» Brief
Please repeat only the lines below starting at the line that holds "ATOM 32 O O" and ending at the line that holds "ATOM 87 O O", exactly, with both of those lines included and every picture omitted.

[Stored records]
_ _ _ _
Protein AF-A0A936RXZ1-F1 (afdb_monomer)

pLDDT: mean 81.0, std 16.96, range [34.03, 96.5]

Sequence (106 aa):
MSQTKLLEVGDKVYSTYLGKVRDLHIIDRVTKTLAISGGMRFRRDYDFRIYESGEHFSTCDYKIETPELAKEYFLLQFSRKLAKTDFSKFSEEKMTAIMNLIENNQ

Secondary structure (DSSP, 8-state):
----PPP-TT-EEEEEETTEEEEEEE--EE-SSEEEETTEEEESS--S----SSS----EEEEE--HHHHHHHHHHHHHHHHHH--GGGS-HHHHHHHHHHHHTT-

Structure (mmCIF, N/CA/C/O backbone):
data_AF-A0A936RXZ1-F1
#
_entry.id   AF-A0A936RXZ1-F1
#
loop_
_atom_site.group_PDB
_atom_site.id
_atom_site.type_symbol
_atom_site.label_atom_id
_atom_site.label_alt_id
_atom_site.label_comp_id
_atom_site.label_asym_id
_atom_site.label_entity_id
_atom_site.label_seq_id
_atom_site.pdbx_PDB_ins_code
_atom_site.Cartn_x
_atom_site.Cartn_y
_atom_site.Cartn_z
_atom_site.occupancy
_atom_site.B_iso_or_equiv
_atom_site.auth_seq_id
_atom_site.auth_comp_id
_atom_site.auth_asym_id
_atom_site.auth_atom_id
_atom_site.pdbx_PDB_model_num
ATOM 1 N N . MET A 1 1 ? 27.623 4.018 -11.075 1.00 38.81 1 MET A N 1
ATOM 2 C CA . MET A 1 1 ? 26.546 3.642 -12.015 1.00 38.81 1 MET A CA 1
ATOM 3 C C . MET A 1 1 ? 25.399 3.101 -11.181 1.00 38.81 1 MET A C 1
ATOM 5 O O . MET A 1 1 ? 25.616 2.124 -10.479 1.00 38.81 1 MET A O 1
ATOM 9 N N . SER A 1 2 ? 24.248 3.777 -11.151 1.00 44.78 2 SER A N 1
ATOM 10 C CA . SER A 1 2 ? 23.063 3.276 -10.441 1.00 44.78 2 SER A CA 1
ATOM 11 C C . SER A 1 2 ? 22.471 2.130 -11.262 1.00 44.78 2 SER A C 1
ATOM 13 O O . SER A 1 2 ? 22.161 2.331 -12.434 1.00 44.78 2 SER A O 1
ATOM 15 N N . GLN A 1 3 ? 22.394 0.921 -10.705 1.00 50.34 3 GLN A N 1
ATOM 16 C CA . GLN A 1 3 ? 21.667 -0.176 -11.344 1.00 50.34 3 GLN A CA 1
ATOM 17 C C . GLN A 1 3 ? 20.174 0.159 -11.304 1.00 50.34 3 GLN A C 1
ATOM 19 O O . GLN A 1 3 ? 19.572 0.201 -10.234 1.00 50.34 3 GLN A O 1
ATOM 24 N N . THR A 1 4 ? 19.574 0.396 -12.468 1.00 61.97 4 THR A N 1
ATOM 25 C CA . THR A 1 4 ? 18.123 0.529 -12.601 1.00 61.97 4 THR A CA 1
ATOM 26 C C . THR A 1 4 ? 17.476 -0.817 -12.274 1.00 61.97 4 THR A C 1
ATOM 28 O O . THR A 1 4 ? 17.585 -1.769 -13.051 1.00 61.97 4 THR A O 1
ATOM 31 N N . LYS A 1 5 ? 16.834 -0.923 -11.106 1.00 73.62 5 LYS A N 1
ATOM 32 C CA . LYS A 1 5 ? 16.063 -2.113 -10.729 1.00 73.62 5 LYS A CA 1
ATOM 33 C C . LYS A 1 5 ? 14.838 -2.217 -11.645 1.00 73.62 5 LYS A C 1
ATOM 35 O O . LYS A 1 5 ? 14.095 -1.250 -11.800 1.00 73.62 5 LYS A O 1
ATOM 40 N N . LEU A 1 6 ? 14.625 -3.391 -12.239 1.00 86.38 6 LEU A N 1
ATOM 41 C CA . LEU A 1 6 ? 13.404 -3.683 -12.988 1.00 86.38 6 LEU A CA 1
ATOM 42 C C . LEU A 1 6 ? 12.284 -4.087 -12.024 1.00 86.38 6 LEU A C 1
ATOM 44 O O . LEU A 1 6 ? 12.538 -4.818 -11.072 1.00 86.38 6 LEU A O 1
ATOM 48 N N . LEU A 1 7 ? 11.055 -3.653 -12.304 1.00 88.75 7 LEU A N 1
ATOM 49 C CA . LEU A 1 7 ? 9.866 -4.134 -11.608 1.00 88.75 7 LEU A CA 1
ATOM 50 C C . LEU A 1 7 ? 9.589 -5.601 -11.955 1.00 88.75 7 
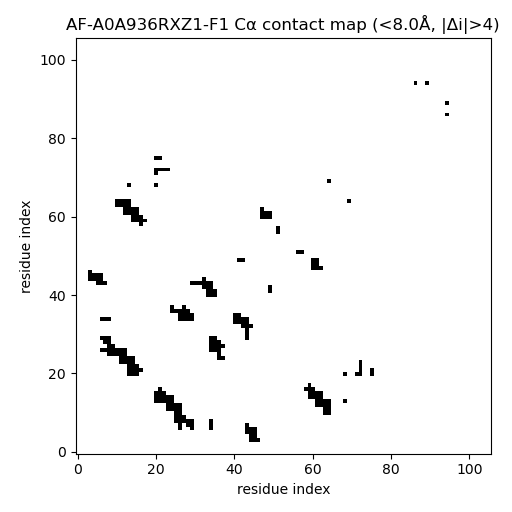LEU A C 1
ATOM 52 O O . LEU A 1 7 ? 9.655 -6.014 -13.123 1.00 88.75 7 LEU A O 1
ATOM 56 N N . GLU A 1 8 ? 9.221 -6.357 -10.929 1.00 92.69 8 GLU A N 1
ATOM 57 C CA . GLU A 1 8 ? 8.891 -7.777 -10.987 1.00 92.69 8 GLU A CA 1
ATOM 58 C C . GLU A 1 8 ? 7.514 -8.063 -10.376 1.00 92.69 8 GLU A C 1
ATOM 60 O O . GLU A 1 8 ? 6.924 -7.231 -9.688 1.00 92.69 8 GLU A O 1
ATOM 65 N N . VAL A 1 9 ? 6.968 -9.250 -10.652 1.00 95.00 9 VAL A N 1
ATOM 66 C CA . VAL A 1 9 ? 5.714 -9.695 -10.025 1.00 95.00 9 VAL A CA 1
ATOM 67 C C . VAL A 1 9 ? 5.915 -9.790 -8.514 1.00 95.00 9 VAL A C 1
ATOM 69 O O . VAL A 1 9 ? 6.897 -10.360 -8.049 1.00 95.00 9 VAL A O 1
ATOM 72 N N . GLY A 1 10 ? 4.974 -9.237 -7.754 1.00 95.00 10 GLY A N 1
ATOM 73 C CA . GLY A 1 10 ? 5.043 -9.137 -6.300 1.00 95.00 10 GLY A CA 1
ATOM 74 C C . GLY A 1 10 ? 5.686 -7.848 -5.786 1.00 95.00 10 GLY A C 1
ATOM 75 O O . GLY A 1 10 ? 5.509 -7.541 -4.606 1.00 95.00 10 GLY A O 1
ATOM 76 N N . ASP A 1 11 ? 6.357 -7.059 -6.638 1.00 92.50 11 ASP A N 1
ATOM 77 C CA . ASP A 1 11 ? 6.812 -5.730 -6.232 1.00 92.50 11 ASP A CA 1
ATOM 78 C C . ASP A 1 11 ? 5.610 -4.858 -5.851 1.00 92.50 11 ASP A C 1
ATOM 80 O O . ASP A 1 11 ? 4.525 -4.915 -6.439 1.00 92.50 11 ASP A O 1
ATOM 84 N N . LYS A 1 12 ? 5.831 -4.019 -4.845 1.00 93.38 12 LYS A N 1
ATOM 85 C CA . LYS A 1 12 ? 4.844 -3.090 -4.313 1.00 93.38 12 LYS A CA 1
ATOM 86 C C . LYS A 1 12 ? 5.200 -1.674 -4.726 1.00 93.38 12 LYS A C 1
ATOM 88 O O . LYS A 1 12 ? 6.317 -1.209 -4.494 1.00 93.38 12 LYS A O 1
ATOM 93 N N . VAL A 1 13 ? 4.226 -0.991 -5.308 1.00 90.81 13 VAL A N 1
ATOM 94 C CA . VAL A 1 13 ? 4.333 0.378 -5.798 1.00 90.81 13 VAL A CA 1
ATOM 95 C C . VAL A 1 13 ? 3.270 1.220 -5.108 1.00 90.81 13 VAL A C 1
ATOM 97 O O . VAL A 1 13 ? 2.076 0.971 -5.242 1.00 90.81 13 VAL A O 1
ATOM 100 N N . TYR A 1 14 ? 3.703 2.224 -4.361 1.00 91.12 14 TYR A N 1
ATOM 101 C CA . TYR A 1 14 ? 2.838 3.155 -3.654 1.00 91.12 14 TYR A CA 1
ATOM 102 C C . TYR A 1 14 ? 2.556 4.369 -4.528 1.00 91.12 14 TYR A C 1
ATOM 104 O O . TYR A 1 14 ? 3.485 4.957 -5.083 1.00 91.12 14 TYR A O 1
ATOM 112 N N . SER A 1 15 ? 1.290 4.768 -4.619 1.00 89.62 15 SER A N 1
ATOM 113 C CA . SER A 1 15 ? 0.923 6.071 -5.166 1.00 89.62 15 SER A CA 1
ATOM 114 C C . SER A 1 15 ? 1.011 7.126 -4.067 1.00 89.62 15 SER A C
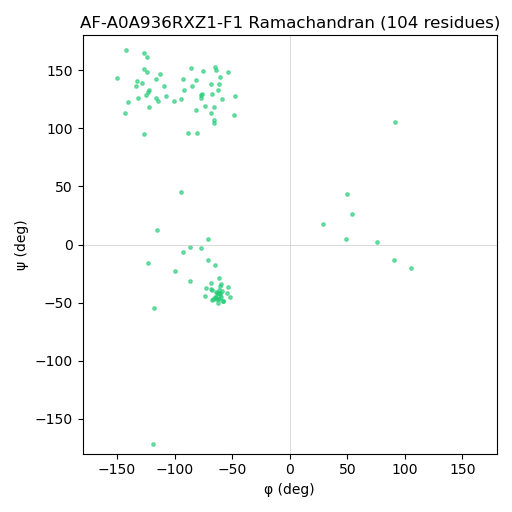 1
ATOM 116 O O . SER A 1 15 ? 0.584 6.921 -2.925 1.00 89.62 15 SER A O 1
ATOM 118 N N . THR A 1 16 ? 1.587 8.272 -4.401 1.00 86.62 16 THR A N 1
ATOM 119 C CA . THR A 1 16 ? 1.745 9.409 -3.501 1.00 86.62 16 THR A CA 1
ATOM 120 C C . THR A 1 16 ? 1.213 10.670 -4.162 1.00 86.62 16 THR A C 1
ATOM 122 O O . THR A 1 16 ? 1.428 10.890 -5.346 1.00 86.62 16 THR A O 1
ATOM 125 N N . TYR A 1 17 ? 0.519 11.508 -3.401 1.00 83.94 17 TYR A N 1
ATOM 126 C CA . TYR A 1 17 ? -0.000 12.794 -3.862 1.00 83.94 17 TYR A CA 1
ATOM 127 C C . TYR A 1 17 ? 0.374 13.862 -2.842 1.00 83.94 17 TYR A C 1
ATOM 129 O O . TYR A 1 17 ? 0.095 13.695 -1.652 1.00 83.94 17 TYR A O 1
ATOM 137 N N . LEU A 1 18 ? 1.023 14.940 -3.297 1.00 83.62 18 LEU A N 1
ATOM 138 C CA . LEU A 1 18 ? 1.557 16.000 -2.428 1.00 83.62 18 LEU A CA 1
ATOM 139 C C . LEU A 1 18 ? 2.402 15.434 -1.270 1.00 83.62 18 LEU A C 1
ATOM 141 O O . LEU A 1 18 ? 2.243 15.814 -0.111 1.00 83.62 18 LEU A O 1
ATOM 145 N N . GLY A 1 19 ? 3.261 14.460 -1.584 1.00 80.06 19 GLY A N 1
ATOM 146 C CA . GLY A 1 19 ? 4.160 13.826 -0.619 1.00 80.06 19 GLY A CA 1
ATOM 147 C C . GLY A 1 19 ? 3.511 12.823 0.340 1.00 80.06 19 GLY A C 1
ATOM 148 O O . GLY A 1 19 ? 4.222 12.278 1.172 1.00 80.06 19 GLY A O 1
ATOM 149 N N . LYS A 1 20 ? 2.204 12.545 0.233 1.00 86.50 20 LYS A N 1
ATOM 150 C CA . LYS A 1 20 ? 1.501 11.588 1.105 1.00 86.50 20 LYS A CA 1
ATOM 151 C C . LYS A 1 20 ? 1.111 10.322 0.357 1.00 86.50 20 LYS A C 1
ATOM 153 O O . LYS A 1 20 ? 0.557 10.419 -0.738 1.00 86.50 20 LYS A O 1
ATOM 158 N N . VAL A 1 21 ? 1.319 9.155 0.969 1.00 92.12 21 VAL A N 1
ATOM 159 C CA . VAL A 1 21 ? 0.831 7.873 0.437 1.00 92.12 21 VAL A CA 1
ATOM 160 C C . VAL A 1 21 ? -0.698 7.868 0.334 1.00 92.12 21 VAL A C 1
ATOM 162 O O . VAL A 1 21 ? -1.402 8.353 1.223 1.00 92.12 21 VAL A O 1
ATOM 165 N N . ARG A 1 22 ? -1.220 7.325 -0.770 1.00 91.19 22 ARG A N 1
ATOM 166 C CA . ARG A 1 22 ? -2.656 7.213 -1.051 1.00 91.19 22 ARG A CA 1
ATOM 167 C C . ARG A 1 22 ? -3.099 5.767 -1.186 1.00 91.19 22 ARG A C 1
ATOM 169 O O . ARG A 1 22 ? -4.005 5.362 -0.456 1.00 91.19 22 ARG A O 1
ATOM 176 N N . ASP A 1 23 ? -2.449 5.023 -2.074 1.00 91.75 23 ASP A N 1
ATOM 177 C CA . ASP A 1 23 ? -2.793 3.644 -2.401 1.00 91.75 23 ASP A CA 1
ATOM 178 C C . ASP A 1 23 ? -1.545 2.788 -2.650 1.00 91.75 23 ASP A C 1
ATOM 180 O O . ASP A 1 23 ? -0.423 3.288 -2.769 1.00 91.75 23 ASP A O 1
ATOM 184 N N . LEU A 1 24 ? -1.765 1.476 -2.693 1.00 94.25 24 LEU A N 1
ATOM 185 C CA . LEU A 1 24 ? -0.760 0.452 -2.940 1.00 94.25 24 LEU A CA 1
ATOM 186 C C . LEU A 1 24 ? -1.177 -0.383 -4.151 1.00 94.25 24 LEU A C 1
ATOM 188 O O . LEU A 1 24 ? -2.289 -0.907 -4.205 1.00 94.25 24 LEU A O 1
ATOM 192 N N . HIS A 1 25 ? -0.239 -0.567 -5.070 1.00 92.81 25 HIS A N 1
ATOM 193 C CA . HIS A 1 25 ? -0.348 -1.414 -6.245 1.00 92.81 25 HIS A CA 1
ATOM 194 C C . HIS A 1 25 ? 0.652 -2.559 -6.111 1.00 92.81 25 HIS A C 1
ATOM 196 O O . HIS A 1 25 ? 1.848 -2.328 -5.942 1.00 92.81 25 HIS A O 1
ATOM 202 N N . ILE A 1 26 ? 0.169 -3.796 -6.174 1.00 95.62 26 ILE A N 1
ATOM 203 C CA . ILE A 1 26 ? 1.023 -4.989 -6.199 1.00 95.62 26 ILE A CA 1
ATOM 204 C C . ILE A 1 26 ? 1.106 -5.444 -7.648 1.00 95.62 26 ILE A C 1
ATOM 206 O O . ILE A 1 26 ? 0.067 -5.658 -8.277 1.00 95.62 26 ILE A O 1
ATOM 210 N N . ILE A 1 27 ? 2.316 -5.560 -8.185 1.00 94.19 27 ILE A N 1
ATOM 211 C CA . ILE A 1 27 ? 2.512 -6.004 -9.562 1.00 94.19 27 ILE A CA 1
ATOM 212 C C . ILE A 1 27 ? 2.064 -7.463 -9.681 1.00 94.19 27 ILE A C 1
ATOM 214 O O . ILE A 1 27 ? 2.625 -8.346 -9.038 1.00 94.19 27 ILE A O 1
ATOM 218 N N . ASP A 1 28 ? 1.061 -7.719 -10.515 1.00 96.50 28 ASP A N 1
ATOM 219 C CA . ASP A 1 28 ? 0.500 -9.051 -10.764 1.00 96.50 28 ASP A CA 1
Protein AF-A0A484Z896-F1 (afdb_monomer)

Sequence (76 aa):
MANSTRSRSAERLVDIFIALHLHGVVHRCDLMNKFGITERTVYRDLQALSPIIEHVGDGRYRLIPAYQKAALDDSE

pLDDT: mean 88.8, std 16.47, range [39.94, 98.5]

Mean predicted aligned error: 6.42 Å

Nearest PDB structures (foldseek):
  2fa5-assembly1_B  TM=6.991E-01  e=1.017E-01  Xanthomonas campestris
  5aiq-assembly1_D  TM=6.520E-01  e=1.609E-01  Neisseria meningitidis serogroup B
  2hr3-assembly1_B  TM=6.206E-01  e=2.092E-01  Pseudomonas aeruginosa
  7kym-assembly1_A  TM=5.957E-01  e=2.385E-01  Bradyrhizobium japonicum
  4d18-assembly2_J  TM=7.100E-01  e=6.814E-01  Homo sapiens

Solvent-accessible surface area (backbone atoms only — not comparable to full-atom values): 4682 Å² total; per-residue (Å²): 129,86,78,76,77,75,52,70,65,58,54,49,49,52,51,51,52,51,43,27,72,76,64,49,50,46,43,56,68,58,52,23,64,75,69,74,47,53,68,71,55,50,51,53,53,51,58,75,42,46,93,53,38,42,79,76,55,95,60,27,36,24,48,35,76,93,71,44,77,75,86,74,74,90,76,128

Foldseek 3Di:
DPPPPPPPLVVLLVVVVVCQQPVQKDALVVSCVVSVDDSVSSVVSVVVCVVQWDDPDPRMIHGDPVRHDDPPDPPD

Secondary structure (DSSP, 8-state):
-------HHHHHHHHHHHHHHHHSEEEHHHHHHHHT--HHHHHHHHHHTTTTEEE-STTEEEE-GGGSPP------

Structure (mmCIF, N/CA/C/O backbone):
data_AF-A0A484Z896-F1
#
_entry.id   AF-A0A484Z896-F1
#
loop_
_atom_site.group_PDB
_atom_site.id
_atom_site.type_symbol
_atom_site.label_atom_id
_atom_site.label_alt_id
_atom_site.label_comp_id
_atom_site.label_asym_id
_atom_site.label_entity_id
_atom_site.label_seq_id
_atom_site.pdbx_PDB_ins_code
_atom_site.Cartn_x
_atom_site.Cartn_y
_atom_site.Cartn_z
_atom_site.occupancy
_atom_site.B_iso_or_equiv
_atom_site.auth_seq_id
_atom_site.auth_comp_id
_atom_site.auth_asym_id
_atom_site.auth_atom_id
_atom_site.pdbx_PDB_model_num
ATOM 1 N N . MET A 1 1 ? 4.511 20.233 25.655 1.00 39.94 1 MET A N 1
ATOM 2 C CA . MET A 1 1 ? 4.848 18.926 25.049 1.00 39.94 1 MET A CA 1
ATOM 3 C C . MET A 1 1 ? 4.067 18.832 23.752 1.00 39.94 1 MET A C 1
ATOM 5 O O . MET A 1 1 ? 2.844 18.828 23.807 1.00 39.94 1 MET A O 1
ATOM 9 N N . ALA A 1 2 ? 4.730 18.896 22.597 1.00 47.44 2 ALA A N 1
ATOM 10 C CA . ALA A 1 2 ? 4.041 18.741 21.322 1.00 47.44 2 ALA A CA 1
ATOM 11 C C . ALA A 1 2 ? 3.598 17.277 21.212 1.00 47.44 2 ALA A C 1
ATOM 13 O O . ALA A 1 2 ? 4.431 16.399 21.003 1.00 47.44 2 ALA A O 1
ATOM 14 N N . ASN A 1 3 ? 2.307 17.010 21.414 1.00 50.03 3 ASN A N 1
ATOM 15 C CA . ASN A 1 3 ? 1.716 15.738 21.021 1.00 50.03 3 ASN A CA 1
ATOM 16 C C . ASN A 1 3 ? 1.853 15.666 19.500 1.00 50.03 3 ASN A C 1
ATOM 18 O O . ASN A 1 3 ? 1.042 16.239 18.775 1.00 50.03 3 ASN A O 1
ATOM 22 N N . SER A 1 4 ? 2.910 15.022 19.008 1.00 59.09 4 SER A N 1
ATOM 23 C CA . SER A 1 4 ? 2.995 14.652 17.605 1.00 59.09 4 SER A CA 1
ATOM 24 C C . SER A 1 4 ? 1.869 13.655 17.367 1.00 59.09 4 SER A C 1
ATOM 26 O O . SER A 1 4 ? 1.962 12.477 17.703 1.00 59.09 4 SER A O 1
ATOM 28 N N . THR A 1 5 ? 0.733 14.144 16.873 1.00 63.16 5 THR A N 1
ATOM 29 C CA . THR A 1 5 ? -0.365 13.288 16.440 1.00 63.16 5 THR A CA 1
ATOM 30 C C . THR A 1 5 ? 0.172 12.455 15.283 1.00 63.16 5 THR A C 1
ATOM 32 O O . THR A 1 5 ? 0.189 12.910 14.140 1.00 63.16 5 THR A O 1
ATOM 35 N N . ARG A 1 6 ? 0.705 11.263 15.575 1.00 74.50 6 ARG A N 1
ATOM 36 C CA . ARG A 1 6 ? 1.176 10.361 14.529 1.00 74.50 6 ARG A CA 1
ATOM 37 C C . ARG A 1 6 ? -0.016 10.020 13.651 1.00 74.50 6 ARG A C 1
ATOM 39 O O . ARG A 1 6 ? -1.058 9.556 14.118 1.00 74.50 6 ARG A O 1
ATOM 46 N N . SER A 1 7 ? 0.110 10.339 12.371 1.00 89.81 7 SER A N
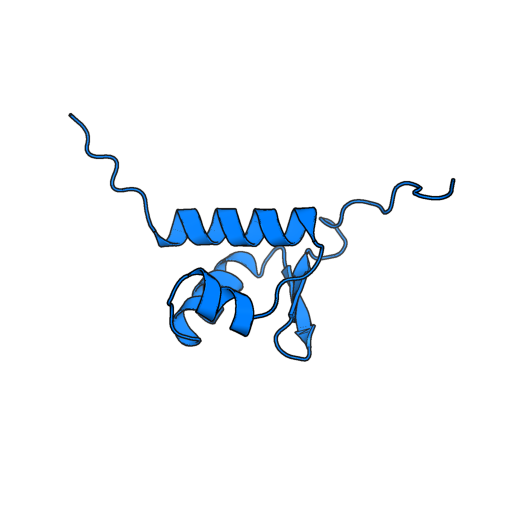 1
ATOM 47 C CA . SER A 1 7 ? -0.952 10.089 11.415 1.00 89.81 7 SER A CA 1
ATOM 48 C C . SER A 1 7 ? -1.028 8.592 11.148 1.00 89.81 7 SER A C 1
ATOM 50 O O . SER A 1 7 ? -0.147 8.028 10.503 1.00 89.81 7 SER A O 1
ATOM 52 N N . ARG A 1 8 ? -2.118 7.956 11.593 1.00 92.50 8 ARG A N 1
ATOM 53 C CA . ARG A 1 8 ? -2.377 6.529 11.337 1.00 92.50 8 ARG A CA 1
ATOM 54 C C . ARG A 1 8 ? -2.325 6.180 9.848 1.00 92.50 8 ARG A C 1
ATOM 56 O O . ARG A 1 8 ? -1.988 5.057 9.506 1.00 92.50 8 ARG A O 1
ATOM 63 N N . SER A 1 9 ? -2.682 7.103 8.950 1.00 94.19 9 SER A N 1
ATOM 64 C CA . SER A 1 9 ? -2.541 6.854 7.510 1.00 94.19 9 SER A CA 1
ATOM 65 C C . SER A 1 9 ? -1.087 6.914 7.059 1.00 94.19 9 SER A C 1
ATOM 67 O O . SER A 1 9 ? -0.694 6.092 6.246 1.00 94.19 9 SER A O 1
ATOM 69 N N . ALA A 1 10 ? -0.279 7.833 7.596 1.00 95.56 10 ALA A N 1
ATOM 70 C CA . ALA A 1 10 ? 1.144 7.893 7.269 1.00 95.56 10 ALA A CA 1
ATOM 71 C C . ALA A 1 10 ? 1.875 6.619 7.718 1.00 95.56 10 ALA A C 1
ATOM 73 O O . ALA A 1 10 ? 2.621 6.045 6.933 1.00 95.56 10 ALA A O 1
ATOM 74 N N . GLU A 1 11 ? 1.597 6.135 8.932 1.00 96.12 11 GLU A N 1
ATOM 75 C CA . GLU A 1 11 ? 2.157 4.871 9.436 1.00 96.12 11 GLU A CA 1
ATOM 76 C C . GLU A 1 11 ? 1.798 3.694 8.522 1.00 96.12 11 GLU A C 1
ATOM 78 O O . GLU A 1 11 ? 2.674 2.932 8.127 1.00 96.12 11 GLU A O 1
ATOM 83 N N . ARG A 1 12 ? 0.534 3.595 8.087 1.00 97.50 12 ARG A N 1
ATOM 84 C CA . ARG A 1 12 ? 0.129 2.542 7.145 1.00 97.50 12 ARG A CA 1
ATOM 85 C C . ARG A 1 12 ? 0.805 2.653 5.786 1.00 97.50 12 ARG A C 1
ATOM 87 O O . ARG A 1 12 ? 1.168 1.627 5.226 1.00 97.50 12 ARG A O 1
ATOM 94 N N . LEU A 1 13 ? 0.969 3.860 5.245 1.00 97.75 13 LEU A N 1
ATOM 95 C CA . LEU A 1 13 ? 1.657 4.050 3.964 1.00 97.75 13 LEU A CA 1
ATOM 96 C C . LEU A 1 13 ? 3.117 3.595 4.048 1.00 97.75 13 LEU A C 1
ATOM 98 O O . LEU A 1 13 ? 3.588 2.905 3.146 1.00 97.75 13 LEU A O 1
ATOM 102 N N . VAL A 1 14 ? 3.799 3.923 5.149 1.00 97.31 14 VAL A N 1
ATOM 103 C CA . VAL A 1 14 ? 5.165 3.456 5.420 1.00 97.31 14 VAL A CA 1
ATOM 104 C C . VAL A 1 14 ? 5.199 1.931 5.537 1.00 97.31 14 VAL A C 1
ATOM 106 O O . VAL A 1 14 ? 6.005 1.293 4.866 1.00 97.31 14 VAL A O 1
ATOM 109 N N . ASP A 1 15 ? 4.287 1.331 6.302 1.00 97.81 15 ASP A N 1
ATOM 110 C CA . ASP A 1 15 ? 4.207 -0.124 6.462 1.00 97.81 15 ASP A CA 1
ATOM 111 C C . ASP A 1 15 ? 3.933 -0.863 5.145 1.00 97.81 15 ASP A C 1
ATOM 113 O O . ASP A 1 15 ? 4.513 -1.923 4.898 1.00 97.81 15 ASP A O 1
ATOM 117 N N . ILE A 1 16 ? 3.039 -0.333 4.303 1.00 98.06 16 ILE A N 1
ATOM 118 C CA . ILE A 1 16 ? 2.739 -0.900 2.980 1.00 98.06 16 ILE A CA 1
_ _ _ _
» Solution
ATOM 32 O O . THR A 1 5 ? 0.189 12.910 14.140 1.00 63.16 5 THR A O 1
ATOM 35 N N . ARG A 1 6 ? 0.705 11.263 15.575 1.00 74.50 6 ARG A N 1
ATOM 36 C CA . ARG A 1 6 ? 1.176 10.361 14.529 1.00 74.50 6 ARG A CA 1
ATOM 37 C C . ARG A 1 6 ? -0.016 10.020 13.651 1.00 74.50 6 ARG A C 1
ATOM 39 O O . ARG A 1 6 ? -1.058 9.556 14.118 1.00 74.50 6 ARG A O 1
ATOM 46 N N . SER A 1 7 ? 0.110 10.339 12.371 1.00 89.81 7 SER A N
 1
ATOM 47 C CA . SER A 1 7 ? -0.952 10.089 11.415 1.00 89.81 7 SER A CA 1
ATOM 48 C C . SER A 1 7 ? -1.028 8.592 11.148 1.00 89.81 7 SER A C 1
ATOM 50 O O . SER A 1 7 ? -0.147 8.028 10.503 1.00 89.81 7 SER A O 1
ATOM 52 N N . ARG A 1 8 ? -2.118 7.956 11.593 1.00 92.50 8 ARG A N 1
ATOM 53 C CA . ARG A 1 8 ? -2.377 6.529 11.337 1.00 92.50 8 ARG A CA 1
ATOM 54 C C . ARG A 1 8 ? -2.325 6.180 9.848 1.00 92.50 8 ARG A C 1
ATOM 56 O O . ARG A 1 8 ? -1.988 5.057 9.506 1.00 92.50 8 ARG A O 1
ATOM 63 N N . SER A 1 9 ? -2.682 7.103 8.950 1.00 94.19 9 SER A N 1
ATOM 64 C CA . SER A 1 9 ? -2.541 6.854 7.510 1.00 94.19 9 SER A CA 1
ATOM 65 C C . SER A 1 9 ? -1.087 6.914 7.059 1.00 94.19 9 SER A C 1
ATOM 67 O O . SER A 1 9 ? -0.694 6.092 6.246 1.00 94.19 9 SER A O 1
ATOM 69 N N . ALA A 1 10 ? -0.279 7.833 7.596 1.00 95.56 10 ALA A N 1
ATOM 70 C CA . ALA A 1 10 ? 1.144 7.893 7.269 1.00 95.56 10 ALA A CA 1
ATOM 71 C C . ALA A 1 10 ? 1.875 6.619 7.718 1.00 95.56 10 ALA A C 1
ATOM 73 O O . ALA A 1 10 ? 2.621 6.045 6.933 1.00 95.56 10 ALA A O 1
ATOM 74 N N . GLU A 1 11 ? 1.597 6.135 8.932 1.00 96.12 11 GLU A N 1
ATOM 75 C CA . GLU A 1 11 ? 2.157 4.871 9.436 1.00 96.12 11 GLU A CA 1
ATOM 76 C C . GLU A 1 11 ? 1.798 3.694 8.522 1.00 96.12 11 GLU A C 1
ATOM 78 O O . GLU A 1 11 ? 2.674 2.932 8.127 1.00 96.12 11 GLU A O 1
ATOM 83 N N . ARG A 1 12 ? 0.534 3.595 8.087 1.00 97.50 12 ARG A N 1
ATOM 84 C CA . ARG A 1 12 ? 0.129 2.542 7.145 1.00 97.50 12 ARG A CA 1
ATOM 85 C C . ARG A 1 12 ? 0.805 2.653 5.786 1.00 97.50 12 ARG A C 1
ATOM 87 O O . ARG A 1 12 ? 1.168 1.627 5.226 1.00 97.50 12 ARG A O 1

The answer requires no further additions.